§ Exercise description: The required output is the exact run of lines in the listing below from the line holding "ATOM 121 O O" through the line holding "ATOM 173 C CA", with no pictures.
━━━━
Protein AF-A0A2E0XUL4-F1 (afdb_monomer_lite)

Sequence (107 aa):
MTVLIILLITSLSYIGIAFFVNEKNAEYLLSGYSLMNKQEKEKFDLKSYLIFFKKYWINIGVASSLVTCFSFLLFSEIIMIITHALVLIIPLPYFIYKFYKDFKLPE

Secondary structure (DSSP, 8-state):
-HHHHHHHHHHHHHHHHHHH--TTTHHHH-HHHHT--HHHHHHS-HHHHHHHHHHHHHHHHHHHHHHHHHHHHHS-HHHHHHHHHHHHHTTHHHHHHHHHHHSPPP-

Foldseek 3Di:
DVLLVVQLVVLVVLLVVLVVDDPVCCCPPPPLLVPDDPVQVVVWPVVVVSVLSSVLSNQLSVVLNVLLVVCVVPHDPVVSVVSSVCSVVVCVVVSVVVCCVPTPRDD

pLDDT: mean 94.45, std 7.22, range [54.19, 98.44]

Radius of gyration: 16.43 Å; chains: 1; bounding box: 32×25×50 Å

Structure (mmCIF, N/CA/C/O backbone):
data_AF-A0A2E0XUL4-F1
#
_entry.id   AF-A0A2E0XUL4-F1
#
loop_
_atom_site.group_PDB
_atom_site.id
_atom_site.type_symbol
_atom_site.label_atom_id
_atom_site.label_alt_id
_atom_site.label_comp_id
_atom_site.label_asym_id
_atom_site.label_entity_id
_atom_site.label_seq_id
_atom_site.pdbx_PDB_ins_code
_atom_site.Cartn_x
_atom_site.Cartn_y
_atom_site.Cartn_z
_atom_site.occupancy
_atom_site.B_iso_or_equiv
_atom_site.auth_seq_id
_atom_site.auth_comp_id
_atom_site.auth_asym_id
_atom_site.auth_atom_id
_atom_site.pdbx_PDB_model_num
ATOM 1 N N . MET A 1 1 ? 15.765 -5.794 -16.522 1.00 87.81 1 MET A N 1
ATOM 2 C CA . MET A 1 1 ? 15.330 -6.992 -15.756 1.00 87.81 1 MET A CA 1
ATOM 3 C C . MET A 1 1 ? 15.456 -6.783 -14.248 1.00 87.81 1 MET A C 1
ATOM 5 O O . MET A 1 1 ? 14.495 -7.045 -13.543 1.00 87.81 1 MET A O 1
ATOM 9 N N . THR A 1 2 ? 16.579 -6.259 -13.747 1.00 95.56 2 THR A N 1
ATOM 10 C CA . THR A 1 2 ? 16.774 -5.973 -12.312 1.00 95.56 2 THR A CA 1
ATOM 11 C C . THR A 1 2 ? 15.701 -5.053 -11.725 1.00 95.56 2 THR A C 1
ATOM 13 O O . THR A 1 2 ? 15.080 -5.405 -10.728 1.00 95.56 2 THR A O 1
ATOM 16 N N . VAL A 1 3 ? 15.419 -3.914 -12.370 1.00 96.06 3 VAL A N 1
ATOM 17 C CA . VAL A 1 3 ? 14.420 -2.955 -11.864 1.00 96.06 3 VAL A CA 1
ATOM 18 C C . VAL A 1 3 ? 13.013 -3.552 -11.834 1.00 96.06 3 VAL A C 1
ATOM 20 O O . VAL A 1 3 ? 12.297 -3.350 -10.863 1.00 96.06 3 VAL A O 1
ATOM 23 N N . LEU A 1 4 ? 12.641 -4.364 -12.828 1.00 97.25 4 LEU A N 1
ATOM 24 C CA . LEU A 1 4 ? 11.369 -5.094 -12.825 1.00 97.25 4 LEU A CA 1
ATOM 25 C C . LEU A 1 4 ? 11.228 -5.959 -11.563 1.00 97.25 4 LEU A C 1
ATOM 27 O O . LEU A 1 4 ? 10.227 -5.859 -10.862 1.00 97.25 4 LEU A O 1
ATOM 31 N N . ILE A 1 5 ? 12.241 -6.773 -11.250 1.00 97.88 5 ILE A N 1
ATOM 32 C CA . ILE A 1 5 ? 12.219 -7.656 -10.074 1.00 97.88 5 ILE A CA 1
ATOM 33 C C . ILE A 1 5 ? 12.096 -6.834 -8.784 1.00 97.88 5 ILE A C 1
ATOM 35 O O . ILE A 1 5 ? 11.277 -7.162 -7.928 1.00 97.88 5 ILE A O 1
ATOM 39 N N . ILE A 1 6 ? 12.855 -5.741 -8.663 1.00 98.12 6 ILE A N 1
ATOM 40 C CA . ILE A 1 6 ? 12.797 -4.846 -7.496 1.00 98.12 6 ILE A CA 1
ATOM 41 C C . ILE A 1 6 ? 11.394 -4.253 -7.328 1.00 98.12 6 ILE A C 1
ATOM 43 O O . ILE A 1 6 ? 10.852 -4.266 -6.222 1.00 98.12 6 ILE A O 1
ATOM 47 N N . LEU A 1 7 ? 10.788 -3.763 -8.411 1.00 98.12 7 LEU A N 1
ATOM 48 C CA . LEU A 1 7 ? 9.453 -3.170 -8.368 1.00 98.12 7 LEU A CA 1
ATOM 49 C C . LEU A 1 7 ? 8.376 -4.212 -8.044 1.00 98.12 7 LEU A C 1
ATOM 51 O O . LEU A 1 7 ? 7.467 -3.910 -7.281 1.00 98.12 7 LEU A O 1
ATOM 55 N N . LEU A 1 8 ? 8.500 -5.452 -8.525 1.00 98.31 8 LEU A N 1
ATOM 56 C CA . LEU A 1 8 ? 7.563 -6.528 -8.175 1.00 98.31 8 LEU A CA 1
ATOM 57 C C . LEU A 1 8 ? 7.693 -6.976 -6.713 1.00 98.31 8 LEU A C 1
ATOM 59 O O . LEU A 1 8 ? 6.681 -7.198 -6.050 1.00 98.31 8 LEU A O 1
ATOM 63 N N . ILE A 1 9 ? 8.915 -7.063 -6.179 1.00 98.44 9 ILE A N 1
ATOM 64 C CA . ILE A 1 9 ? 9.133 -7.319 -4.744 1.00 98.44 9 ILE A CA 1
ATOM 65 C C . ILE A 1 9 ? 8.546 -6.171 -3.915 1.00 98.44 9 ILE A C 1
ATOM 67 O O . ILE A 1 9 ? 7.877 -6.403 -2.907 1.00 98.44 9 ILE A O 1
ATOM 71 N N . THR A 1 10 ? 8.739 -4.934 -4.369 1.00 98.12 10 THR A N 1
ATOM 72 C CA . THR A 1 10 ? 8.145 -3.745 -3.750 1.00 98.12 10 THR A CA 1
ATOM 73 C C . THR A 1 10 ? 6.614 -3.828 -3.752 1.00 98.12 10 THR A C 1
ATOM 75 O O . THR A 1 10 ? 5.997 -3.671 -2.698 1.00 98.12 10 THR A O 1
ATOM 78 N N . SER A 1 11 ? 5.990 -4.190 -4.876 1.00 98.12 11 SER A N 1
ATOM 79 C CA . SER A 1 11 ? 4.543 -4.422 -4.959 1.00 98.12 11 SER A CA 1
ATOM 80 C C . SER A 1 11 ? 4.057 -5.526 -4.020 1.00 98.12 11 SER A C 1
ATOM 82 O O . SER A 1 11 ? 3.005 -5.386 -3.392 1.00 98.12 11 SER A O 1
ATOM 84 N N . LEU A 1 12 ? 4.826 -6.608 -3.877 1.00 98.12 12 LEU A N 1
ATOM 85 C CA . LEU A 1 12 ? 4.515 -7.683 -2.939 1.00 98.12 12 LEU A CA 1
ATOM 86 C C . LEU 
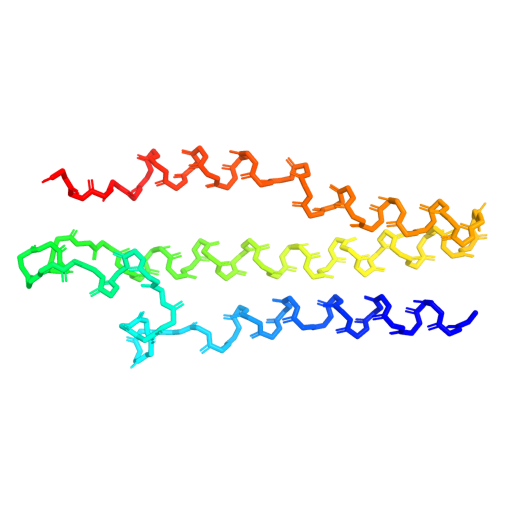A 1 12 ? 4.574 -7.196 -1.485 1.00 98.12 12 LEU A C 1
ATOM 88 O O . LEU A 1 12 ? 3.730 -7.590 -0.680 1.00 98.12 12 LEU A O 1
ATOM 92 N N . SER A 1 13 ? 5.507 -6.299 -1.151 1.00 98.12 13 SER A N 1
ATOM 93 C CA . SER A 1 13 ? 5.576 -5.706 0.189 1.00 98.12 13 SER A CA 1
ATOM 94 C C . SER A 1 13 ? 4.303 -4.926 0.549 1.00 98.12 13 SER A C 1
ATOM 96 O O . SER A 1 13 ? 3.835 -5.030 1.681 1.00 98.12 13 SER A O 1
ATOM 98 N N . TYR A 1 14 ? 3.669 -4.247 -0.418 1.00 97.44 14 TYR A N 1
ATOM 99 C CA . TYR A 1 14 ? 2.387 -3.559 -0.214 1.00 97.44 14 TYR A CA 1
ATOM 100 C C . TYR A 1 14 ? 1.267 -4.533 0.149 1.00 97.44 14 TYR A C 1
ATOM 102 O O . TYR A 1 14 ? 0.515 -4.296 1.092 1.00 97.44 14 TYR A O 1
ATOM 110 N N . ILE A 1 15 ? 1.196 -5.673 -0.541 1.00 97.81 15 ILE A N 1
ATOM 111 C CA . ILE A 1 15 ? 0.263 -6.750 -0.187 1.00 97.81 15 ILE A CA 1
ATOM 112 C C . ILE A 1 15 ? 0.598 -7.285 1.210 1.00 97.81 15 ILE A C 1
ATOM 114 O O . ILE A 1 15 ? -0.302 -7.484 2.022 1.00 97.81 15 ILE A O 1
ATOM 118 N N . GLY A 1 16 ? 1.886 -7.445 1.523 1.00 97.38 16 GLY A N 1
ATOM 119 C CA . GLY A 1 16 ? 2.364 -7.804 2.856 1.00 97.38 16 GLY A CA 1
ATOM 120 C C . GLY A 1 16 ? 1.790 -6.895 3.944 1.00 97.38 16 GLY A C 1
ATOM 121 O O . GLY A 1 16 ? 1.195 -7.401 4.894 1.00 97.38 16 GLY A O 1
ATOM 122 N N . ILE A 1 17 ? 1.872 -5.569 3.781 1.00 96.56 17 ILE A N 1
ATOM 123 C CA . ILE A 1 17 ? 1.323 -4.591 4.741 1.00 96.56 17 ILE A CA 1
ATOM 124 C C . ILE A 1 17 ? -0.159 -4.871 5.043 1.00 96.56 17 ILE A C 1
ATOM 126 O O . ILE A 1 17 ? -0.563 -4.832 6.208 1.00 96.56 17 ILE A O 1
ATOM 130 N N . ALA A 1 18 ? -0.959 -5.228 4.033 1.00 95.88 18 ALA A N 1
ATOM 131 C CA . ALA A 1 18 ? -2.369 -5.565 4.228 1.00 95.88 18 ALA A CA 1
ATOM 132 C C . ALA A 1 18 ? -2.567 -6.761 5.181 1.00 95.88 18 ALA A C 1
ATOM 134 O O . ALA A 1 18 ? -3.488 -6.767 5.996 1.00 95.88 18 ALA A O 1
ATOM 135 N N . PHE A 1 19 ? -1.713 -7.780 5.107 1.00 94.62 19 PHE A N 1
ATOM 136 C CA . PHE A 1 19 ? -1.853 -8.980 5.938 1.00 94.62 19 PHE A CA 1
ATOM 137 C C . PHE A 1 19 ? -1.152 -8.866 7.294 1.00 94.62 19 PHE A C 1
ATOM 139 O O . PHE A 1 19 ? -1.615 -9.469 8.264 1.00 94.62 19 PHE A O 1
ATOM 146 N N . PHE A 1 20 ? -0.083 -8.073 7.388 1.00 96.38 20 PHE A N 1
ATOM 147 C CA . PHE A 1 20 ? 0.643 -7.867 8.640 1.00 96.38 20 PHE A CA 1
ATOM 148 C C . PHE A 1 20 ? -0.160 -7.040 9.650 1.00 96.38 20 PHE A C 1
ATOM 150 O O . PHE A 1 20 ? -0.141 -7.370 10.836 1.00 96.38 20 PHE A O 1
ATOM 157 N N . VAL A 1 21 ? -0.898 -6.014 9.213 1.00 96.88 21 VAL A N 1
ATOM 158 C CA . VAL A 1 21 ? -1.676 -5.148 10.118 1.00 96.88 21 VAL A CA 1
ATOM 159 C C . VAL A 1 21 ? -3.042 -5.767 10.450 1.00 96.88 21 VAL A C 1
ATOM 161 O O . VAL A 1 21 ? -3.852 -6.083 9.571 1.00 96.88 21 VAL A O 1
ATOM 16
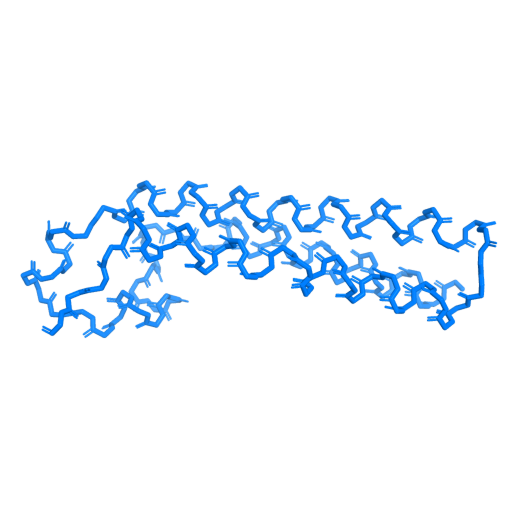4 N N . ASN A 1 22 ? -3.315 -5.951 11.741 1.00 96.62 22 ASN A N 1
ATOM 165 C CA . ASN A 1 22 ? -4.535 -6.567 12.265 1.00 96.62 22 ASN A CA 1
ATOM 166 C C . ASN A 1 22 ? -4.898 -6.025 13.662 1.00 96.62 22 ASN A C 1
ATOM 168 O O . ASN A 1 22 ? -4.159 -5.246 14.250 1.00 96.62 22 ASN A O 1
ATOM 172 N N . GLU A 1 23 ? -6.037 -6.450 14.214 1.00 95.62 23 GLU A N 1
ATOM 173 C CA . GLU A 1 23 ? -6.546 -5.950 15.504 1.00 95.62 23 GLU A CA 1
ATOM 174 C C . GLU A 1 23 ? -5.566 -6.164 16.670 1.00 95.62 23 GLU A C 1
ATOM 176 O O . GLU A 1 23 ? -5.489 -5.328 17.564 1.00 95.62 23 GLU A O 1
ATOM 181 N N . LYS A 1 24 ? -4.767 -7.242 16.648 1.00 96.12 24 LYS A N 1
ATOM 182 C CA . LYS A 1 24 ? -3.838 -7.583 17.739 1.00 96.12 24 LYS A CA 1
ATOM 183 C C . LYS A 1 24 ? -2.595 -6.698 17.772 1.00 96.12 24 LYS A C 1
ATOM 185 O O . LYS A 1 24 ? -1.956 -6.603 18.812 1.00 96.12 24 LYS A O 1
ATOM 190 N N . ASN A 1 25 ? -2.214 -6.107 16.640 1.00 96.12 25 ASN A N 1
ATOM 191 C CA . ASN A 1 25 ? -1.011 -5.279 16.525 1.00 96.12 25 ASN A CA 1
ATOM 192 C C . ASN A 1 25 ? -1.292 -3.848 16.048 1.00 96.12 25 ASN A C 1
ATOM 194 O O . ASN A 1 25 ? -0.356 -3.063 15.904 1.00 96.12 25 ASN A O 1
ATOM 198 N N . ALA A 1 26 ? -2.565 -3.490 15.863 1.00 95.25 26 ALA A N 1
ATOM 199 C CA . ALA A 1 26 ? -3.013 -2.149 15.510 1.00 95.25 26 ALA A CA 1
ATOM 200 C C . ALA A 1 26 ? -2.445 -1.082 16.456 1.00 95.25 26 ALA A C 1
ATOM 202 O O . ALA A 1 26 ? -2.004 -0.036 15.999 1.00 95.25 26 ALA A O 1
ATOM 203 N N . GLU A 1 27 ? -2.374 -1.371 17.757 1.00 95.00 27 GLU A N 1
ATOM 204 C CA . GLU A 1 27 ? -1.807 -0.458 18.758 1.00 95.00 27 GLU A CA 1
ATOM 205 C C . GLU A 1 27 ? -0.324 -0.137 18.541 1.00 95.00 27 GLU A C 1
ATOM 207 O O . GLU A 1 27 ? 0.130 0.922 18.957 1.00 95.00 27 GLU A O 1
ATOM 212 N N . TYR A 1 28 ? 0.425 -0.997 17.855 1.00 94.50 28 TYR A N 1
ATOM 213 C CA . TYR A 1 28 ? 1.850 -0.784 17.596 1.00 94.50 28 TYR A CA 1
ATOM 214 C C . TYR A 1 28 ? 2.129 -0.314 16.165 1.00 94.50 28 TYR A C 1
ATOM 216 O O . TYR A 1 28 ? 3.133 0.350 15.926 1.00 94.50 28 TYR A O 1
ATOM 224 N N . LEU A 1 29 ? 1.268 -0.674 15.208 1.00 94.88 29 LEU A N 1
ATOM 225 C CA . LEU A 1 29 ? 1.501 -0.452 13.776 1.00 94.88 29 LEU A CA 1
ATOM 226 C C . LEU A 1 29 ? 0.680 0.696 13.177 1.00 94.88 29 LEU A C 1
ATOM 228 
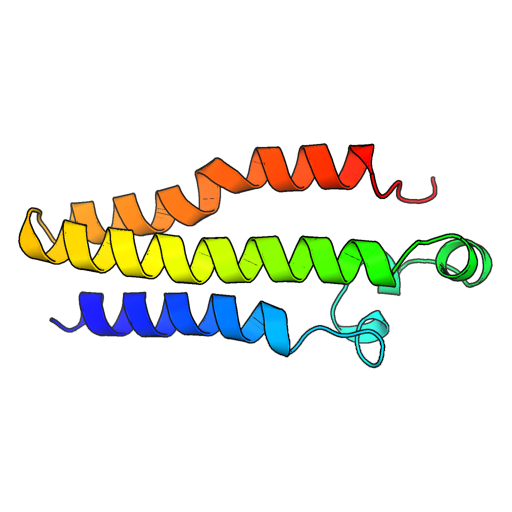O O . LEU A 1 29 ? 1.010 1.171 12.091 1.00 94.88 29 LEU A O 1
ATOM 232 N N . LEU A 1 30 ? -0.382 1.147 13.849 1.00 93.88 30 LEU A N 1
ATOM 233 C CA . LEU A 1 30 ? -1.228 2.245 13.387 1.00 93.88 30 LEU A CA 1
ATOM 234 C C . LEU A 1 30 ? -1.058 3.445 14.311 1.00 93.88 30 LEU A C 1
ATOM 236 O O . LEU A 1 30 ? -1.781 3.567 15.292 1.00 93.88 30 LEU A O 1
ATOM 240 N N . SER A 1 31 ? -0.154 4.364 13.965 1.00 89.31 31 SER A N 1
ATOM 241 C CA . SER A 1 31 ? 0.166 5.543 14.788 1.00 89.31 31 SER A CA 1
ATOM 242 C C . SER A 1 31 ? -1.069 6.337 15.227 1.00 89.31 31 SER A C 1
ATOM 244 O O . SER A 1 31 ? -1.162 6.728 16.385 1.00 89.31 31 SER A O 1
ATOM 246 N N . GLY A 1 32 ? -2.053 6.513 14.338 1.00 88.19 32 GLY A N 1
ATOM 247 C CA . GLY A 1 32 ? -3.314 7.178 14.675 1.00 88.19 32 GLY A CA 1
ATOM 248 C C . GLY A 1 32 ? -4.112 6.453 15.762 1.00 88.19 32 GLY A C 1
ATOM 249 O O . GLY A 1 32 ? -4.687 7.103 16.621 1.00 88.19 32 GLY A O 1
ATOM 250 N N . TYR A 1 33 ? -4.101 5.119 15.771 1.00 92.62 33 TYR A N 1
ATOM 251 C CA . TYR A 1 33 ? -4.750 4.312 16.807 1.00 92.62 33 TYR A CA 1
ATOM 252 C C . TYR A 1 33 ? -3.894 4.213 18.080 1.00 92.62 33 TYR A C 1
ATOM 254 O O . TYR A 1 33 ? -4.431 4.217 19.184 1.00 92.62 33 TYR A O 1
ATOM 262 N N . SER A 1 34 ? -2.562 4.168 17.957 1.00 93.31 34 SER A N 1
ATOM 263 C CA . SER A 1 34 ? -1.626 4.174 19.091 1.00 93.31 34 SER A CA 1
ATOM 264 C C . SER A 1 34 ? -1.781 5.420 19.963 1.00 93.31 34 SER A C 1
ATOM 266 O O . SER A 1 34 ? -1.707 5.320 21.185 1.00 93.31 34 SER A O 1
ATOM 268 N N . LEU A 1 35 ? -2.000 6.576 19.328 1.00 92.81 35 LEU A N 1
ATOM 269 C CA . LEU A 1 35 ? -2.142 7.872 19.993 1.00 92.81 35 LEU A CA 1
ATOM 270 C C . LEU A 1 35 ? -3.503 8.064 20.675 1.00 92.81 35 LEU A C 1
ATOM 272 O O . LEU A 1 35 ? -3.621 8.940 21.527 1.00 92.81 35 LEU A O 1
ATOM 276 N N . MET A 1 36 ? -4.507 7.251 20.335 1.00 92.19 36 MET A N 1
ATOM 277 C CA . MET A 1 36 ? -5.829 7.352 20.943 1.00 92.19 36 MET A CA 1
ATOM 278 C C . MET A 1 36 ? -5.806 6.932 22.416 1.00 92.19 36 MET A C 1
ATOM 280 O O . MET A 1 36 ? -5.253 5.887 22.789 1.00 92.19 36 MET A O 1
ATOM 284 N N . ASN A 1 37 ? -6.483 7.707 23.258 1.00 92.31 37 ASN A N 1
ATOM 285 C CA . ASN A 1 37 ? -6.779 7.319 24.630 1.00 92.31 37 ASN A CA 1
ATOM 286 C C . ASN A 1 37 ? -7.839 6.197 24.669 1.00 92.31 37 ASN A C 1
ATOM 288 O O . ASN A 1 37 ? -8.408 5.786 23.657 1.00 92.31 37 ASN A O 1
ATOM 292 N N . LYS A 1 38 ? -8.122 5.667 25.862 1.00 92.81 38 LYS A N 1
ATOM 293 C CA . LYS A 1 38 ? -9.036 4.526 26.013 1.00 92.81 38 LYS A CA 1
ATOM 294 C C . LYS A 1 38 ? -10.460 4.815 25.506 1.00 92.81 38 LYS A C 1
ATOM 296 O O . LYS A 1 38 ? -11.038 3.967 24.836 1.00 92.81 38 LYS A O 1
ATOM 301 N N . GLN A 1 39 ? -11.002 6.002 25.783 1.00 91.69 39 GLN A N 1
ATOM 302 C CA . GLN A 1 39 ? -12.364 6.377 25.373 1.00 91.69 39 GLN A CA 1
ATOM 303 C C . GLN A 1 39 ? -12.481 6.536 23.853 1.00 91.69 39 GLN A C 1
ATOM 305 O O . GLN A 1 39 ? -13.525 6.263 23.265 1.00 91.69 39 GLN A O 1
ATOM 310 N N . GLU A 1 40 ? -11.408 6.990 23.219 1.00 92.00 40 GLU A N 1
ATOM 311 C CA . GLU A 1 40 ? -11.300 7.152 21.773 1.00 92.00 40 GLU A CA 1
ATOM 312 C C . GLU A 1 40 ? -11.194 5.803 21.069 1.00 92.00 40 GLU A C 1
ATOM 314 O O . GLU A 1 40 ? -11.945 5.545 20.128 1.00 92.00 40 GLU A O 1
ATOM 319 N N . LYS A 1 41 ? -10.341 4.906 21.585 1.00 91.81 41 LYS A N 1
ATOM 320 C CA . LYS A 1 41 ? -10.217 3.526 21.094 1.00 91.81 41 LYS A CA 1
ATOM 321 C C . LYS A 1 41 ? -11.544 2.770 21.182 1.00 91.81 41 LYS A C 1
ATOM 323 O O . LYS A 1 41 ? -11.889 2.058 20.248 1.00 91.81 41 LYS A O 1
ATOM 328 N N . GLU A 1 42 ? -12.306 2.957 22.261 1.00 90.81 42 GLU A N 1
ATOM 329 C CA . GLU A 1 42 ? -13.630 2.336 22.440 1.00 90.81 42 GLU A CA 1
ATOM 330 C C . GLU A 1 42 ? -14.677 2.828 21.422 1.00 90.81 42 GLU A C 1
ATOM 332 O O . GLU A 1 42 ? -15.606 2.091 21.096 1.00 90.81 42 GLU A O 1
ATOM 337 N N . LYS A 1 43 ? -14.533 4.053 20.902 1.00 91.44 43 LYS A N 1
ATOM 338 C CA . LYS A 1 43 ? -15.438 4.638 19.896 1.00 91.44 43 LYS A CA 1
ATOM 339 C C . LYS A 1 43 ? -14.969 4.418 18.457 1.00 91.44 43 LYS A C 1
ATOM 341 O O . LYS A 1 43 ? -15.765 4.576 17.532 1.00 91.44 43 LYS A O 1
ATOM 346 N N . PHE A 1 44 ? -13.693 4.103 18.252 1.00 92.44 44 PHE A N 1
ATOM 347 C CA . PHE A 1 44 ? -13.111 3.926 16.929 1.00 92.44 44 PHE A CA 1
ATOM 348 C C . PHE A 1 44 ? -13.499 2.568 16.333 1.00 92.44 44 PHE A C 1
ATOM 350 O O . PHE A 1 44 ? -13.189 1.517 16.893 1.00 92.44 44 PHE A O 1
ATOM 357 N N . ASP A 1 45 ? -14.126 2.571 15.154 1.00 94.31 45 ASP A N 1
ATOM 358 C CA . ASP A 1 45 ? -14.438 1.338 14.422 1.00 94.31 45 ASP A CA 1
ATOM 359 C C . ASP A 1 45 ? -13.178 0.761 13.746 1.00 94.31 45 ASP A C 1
━━━━
§ Solution:
ATOM 121 O O . GLY A 1 16 ? 1.195 -7.401 4.894 1.00 97.38 16 GLY A O 1
ATOM 122 N N . ILE A 1 17 ? 1.872 -5.569 3.781 1.00 96.56 17 ILE A N 1
ATOM 123 C CA . ILE A 1 17 ? 1.323 -4.591 4.741 1.00 96.56 17 ILE A CA 1
ATOM 124 C C . ILE A 1 17 ? -0.159 -4.871 5.043 1.00 96.56 17 ILE A C 1
ATOM 126 O O . ILE A 1 17 ? -0.563 -4.832 6.208 1.00 96.56 17 ILE A O 1
ATOM 130 N N . ALA A 1 18 ? -0.959 -5.228 4.033 1.00 95.88 18 ALA A N 1
ATOM 131 C CA . ALA A 1 18 ? -2.369 -5.565 4.228 1.00 95.88 18 ALA A CA 1
ATOM 132 C C . ALA A 1 18 ? -2.567 -6.761 5.181 1.00 95.88 18 ALA A C 1
ATOM 134 O O . ALA A 1 18 ? -3.488 -6.767 5.996 1.00 95.88 18 ALA A O 1
ATOM 135 N N . PHE A 1 19 ? -1.713 -7.780 5.107 1.00 94.62 19 PHE A N 1
ATOM 136 C CA . PHE A 1 19 ? -1.853 -8.980 5.938 1.00 94.62 19 PHE A CA 1
ATOM 137 C C . PHE A 1 19 ? -1.152 -8.866 7.294 1.00 94.62 19 PHE A C 1
ATOM 139 O O . PHE A 1 19 ? -1.615 -9.469 8.264 1.00 94.62 19 PHE A O 1
ATOM 146 N N . PHE A 1 20 ? -0.083 -8.073 7.388 1.00 96.38 20 PHE A N 1
ATOM 147 C CA . PHE A 1 20 ? 0.643 -7.867 8.640 1.00 96.38 20 PHE A CA 1
ATOM 148 C C . PHE A 1 20 ? -0.160 -7.040 9.650 1.00 96.38 20 PHE A C 1
ATOM 150 O O . PHE A 1 20 ? -0.141 -7.370 10.836 1.00 96.38 20 PHE A O 1
ATOM 157 N N . VAL A 1 21 ? -0.898 -6.014 9.213 1.00 96.88 21 VAL A N 1
ATOM 158 C CA . VAL A 1 21 ? -1.676 -5.148 10.118 1.00 96.88 21 VAL A CA 1
ATOM 159 C C . VAL A 1 21 ? -3.042 -5.767 10.450 1.00 96.88 21 VAL A C 1
ATOM 161 O O . VAL A 1 21 ? -3.852 -6.083 9.571 1.00 96.88 21 VAL A O 1
ATOM 16
4 N N . ASN A 1 22 ? -3.315 -5.951 11.741 1.00 96.62 22 ASN A N 1
ATOM 165 C CA . ASN A 1 22 ? -4.535 -6.567 12.265 1.00 96.62 22 ASN A CA 1
ATOM 166 C C . ASN A 1 22 ? -4.898 -6.025 13.662 1.00 96.62 22 ASN A C 1
ATOM 168 O O . ASN A 1 22 ? -4.159 -5.246 14.250 1.00 96.62 22 ASN A O 1
ATOM 172 N N . GLU A 1 23 ? -6.037 -6.450 14.214 1.00 95.62 23 GLU A N 1
ATOM 173 C CA . GLU A 1 23 ? -6.546 -5.950 15.504 1.00 95.62 23 GLU A CA 1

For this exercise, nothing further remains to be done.